Belum sempat Masjon menjawab, lelaki itu langsung meninggalkan ruang kerjanya dengan diikuti rasa penasaran para staffnya dengan sejuta tanya dalam otak mareka.
Bagi Masjon, Kang Emot bukan sekedar sahabat di perantauan semata, namun pria itu adalah mentor dan gurunya dalam berorganisasi. Lewat spirit yang ditebarkan Kang Emot dirinya bukan hanya mampu menjadi Ketua Senat Mahasiswa di kampusnya, namun mampu menjadi seorang pemimpin muda yang bernas, cerdas dan humanis dengan menjadi publik sebagai tempat untuk berpihak.
“Sehebat-hebatnya kamu sebagai pemimpin, tak kan hebat dan meninggalkan warisan kalau kebijakanmu tak berpihak kepada publik dan rakyat. Itu adalah ukuran keberhasilan seorang pemimpin sejati,” ungkap Kang Emot kepada dirinya saat Masjon meminta nasehatnya saat akan maju dalam Pilkada.
Selain mengajarkan beragam ilmu, Kang Emot juga mengenalkan Masjon kepada para pemimpin negeri ini yang selama ini hanya dikenalnya lewat media semata. Tak pelak ruang dan jangkauan lingkaran pergaulannya pun makin meluas. Tak terkecuali kepada para petinggi Parpol. Kang Emot yakin kemampuan yang dimiliki Masjon akan mampu mengantarkan dirinya sebagai bangsawan pikiran bangsa yang siap mengambilalih kepemimpinan bangsa ini.

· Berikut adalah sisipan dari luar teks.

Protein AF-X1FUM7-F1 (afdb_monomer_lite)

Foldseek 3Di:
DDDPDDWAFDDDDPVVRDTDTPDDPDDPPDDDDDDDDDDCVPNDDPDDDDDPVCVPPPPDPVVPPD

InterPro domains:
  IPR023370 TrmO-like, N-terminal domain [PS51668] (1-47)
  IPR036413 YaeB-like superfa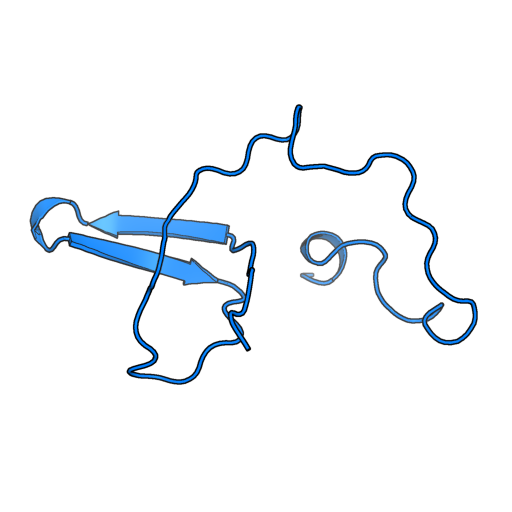mily [SSF118196] (12-62)
  IPR036414 YaeB, N-terminal domain superfamily [G3DSA:2.40.30.70] (4-49)

pLDDT: mean 78.79, std 14.19, range [40.44, 94.94]

Structure (mmCIF, N/CA/C/O backbone):
data_AF-X1FUM7-F1
#
_entry.id   AF-X1FUM7-F1
#
loop_
_atom_site.group_PDB
_atom_site.id
_atom_site.type_symbol
_atom_site.label_atom_id
_atom_site.label_alt_id
_atom_site.label_comp_id
_atom_site.label_asym_id
_atom_site.label_entity_id
_atom_site.label_seq_id
_atom_site.pdbx_PDB_ins_code
_atom_site.Cartn_x
_atom_site.Cartn_y
_atom_site.Cartn_z
_atom_site.occupancy
_atom_site.B_iso_or_equiv
_atom_site.auth_seq_id
_atom_site.auth_comp_id
_atom_site.auth_asym_id
_atom_site.auth_atom_id
_atom_site.pdbx_PDB_model_num
ATOM 1 N N . MET A 1 1 ? 6.791 -10.335 9.791 1.00 41.31 1 MET A N 1
ATOM 2 C CA . MET A 1 1 ? 7.224 -9.406 8.730 1.00 41.31 1 MET A CA 1
ATOM 3 C C . MET A 1 1 ? 6.111 -8.385 8.590 1.00 41.31 1 MET A C 1
ATOM 5 O O . MET A 1 1 ? 4.976 -8.836 8.489 1.00 41.31 1 MET A O 1
ATOM 9 N N . PRO A 1 2 ? 6.366 -7.075 8.724 1.00 52.22 2 PRO A N 1
ATOM 10 C CA . PRO A 1 2 ? 5.349 -6.084 8.397 1.00 52.22 2 PRO A CA 1
ATOM 11 C C . PRO A 1 2 ? 5.104 -6.136 6.883 1.00 52.22 2 PRO A C 1
ATOM 13 O O . PRO A 1 2 ? 6.059 -6.213 6.112 1.00 52.22 2 PRO A O 1
ATOM 16 N N . PHE A 1 3 ? 3.837 -6.198 6.484 1.00 54.88 3 PHE A N 1
ATOM 17 C CA . PHE A 1 3 ? 3.432 -6.088 5.088 1.00 54.88 3 PHE A CA 1
ATOM 18 C C . PHE A 1 3 ? 3.210 -4.605 4.802 1.00 54.88 3 PHE A C 1
ATOM 20 O O . PHE A 1 3 ? 2.370 -3.981 5.449 1.00 54.88 3 PHE A O 1
ATOM 27 N N . ASP A 1 4 ? 3.987 -4.050 3.875 1.00 60.03 4 ASP A N 1
ATOM 28 C CA . ASP A 1 4 ? 3.762 -2.707 3.347 1.00 60.03 4 ASP A CA 1
ATOM 29 C C . ASP A 1 4 ? 2.932 -2.840 2.069 1.00 60.03 4 ASP A C 1
ATOM 31 O O . ASP A 1 4 ? 3.461 -3.062 0.978 1.00 60.03 4 ASP A O 1
ATOM 35 N N . SER A 1 5 ? 1.611 -2.764 2.221 1.00 71.69 5 SER A N 1
ATOM 36 C CA . SER A 1 5 ? 0.656 -2.938 1.125 1.00 71.69 5 SER A CA 1
ATOM 37 C C . SER A 1 5 ? 0.118 -1.579 0.675 1.00 71.69 5 SER A C 1
ATOM 39 O O . SER A 1 5 ? -0.332 -0.776 1.493 1.00 71.69 5 SER A O 1
ATOM 41 N N . VAL A 1 6 ? 0.122 -1.325 -0.635 1.00 80.25 6 VAL A N 1
ATOM 42 C CA . VAL A 1 6 ? -0.602 -0.196 -1.240 1.00 80.25 6 VAL A CA 1
ATOM 43 C C . VAL A 1 6 ? -1.944 -0.717 -1.733 1.00 80.25 6 VAL A C 1
ATOM 45 O O . VAL A 1 6 ? -1.999 -1.693 -2.476 1.00 80.25 6 VAL A O 1
ATOM 48 N N . PHE A 1 7 ? -3.031 -0.079 -1.313 1.00 82.12 7 PHE A N 1
ATOM 49 C CA . PHE A 1 7 ? -4.388 -0.533 -1.603 1.00 82.12 7 PHE A CA 1
ATOM 50 C C . PHE A 1 7 ? -5.271 0.602 -2.110 1.00 82.12 7 PHE A C 1
ATOM 52 O O . PHE A 1 7 ? -5.143 1.761 -1.709 1.00 82.12 7 PHE A O 1
ATOM 59 N N . LEU A 1 8 ? -6.214 0.242 -2.979 1.00 82.75 8 LEU A N 1
ATOM 60 C CA . LEU A 1 8 ? -7.192 1.174 -3.528 1.00 82.75 8 LEU A CA 1
ATOM 61 C C . LEU A 1 8 ? -8.267 1.474 -2.484 1.00 82.75 8 LEU A C 1
ATOM 63 O O . LEU A 1 8 ? -8.868 0.560 -1.915 1.00 82.75 8 LEU A O 1
ATOM 67 N N . LEU A 1 9 ? -8.543 2.757 -2.256 1.00 85.56 9 LEU A N 1
ATOM 68 C CA . LEU A 1 9 ? -9.619 3.198 -1.375 1.00 85.56 9 LEU A CA 1
ATOM 69 C C . LEU A 1 9 ? -10.935 3.271 -2.155 1.00 85.56 9 LEU A C 1
ATOM 71 O O . LEU A 1 9 ? 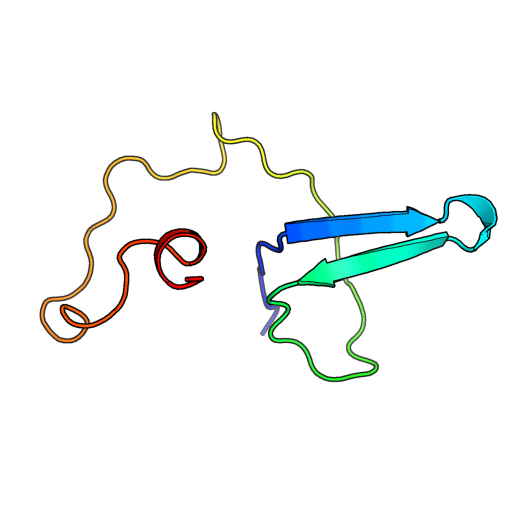-11.093 4.100 -3.046 1.00 85.56 9 LEU A O 1
ATOM 75 N N . TYR A 1 10 ? -11.902 2.427 -1.790 1.00 88.19 10 TYR A N 1
ATOM 76 C CA . TYR A 1 10 ? -13.220 2.409 -2.433 1.00 88.19 10 TYR A CA 1
ATOM 77 C C . TYR A 1 10 ? -14.247 3.268 -1.708 1.00 88.19 10 TYR A C 1
ATOM 79 O O . TYR A 1 10 ? -15.068 3.936 -2.336 1.00 88.19 10 TYR A O 1
ATOM 87 N N . ARG A 1 11 ? -14.276 3.189 -0.374 1.00 90.56 11 ARG A N 1
ATOM 88 C CA . ARG A 1 11 ? -15.273 3.895 0.433 1.00 90.56 11 ARG A CA 1
ATOM 89 C C . ARG A 1 11 ? -14.733 4.217 1.812 1.00 90.56 11 ARG A C 1
ATOM 91 O O . ARG A 1 11 ? -13.999 3.427 2.395 1.00 90.56 11 ARG A O 1
ATOM 98 N N . PHE A 1 12 ? -15.192 5.334 2.352 1.00 92.44 12 PHE A N 1
ATOM 99 C CA . PHE A 1 12 ? -14.919 5.760 3.712 1.00 92.44 12 PHE A CA 1
ATOM 100 C C . PHE A 1 12 ? -16.238 6.033 4.448 1.00 92.44 12 PHE A C 1
ATOM 102 O O . PHE A 1 12 ? -17.121 6.700 3.904 1.00 92.44 12 PHE A O 1
ATOM 109 N N . ASP A 1 13 ? -16.384 5.490 5.656 1.00 93.69 13 ASP A N 1
ATOM 110 C CA . ASP A 1 13 ? -17.445 5.822 6.613 1.00 93.69 13 ASP A CA 1
ATOM 111 C C . ASP A 1 13 ? -16.794 6.408 7.870 1.00 93.69 13 ASP A C 1
ATOM 113 O O . ASP A 1 13 ? -16.343 5.685 8.760 1.00 93.69 13 ASP A O 1
ATOM 117 N N . GLU A 1 14 ? -16.744 7.738 7.924 1.00 93.06 14 GLU A N 1
ATOM 118 C CA . GLU A 1 14 ? -16.104 8.497 9.000 1.00 93.06 14 GLU A CA 1
ATOM 119 C C . GLU A 1 14 ? -16.744 8.240 10.365 1.00 93.06 14 GLU A C 1
ATOM 121 O O . GLU A 1 14 ? -16.052 8.118 11.371 1.00 93.06 14 GLU A O 1
ATOM 126 N N . LYS A 1 15 ? -18.076 8.107 10.406 1.00 94.94 15 LYS A N 1
ATOM 127 C CA . LYS A 1 15 ? -18.814 7.960 11.667 1.00 94.94 15 LYS A CA 1
ATOM 128 C C . LYS A 1 15 ? -18.534 6.621 12.334 1.00 94.94 15 LYS A C 1
ATOM 130 O O . LYS A 1 15 ? -18.573 6.533 13.557 1.00 94.94 15 LYS A O 1
ATOM 135 N N . LYS A 1 16 ? -18.296 5.582 11.533 1.00 94.19 16 LYS A N 1
ATOM 136 C CA . LYS A 1 16 ? -17.950 4.243 12.025 1.00 94.19 16 LYS A CA 1
ATOM 137 C C . LYS A 1 16 ? -16.444 3.996 12.078 1.00 94.19 16 LYS A C 1
ATOM 139 O O . LYS A 1 16 ? -16.041 2.971 12.616 1.00 94.19 16 LYS A O 1
ATOM 144 N N . GLY A 1 17 ? -15.632 4.890 11.511 1.00 90.94 17 GLY A N 1
ATOM 145 C CA . GLY A 1 17 ? -14.190 4.694 11.364 1.00 90.94 17 GLY A CA 1
ATOM 146 C C . GLY A 1 17 ? -13.836 3.529 10.435 1.00 90.94 17 GLY A C 1
ATOM 147 O O . GLY A 1 17 ? -12.855 2.835 10.681 1.00 90.94 17 GLY A O 1
ATOM 148 N N . ILE A 1 18 ? -14.647 3.272 9.398 1.00 92.12 18 ILE A N 1
ATOM 149 C CA . ILE A 1 18 ? -14.464 2.123 8.496 1.00 92.12 18 ILE A CA 1
ATOM 150 C C . ILE A 1 18 ? -13.965 2.597 7.131 1.00 92.12 18 ILE A C 1
ATOM 152 O O . ILE A 1 18 ? -14.611 3.410 6.466 1.00 92.12 18 ILE A O 1
ATOM 156 N N . VAL A 1 19 ? -12.855 2.015 6.676 1.00 91.62 19 VAL A N 1
ATOM 157 C CA . VAL A 1 19 ? -12.324 2.187 5.319 1.00 91.62 19 VAL A CA 1
ATOM 158 C C . VAL A 1 19 ? -12.507 0.886 4.547 1.00 91.62 19 VAL A C 1
ATOM 160 O O . VAL A 1 19 ? -12.058 -0.171 4.985 1.00 91.62 19 VAL A O 1
ATOM 163 N N . LYS A 1 20 ? -13.170 0.946 3.391 1.00 90.56 20 LYS A N 1
ATOM 164 C CA . LYS A 1 20 ? -13.279 -0.188 2.472 1.00 90.56 20 LYS A CA 1
ATOM 165 C C . LYS A 1 20 ? -12.187 -0.071 1.417 1.00 90.56 20 LYS A C 1
ATOM 167 O O . LYS A 1 20 ? -12.197 0.880 0.633 1.00 90.56 20 LYS A O 1
ATOM 172 N N . VAL A 1 21 ? -11.291 -1.050 1.397 1.00 89.44 21 VAL A N 1
ATOM 173 C CA . VAL A 1 21 ? -10.131 -1.102 0.501 1.00 89.44 21 VAL A CA 1
ATOM 174 C C . VAL A 1 21 ? -10.168 -2.340 -0.396 1.00 89.44 21 VAL A C 1
ATOM 176 O O . VAL A 1 21 ? -10.889 -3.296 -0.104 1.00 89.44 21 VAL A O 1
ATOM 179 N N . GLY A 1 22 ? -9.430 -2.304 -1.504 1.00 85.56 22 GLY A N 1
ATOM 180 C CA . GLY A 1 22 ? -9.231 -3.428 -2.422 1.00 85.56 22 GLY A CA 1
ATOM 181 C C . GLY A 1 22 ? -7.777 -3.864 -2.502 1.00 85.56 22 GLY A C 1
ATOM 182 O O . GLY A 1 22 ? -6.887 -3.034 -2.351 1.00 85.56 22 GLY A O 1
ATOM 183 N N . GLY A 1 23 ? -7.552 -5.151 -2.777 1.00 80.62 23 GLY A N 1
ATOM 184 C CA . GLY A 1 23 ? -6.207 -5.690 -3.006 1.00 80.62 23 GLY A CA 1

“Dan sekali lagi saya ingatkan bahwa keberpihakan kepada publik dan rakyat ramai adalah sesuatu yang harus kamu aplikasikan kalau kamu menjadi seorang pemimpin,” nasehat Kang Emot yang selalu diingatkannya.
Dan kini Kang Emot tampak resah dan kecewa dengan perilaku Masjon sebagai pemimpin daerah yang tak berpihak kepada publik. Penggusuran yang dilakukannya terhadap masyarakat Kampung Airmata telah membuat Kang Emot kecewa.
“Pemimpin daerah ini hanya berpihak kepada pengusaha Pak,” keluh Mang Junai saat Kang Emot bertemu dengan masyarakat Kampung Airmata.
“Iya. Kami dapat kabar bahwa didaerah ini akan dijadikan Mall,” sela warga yang lain.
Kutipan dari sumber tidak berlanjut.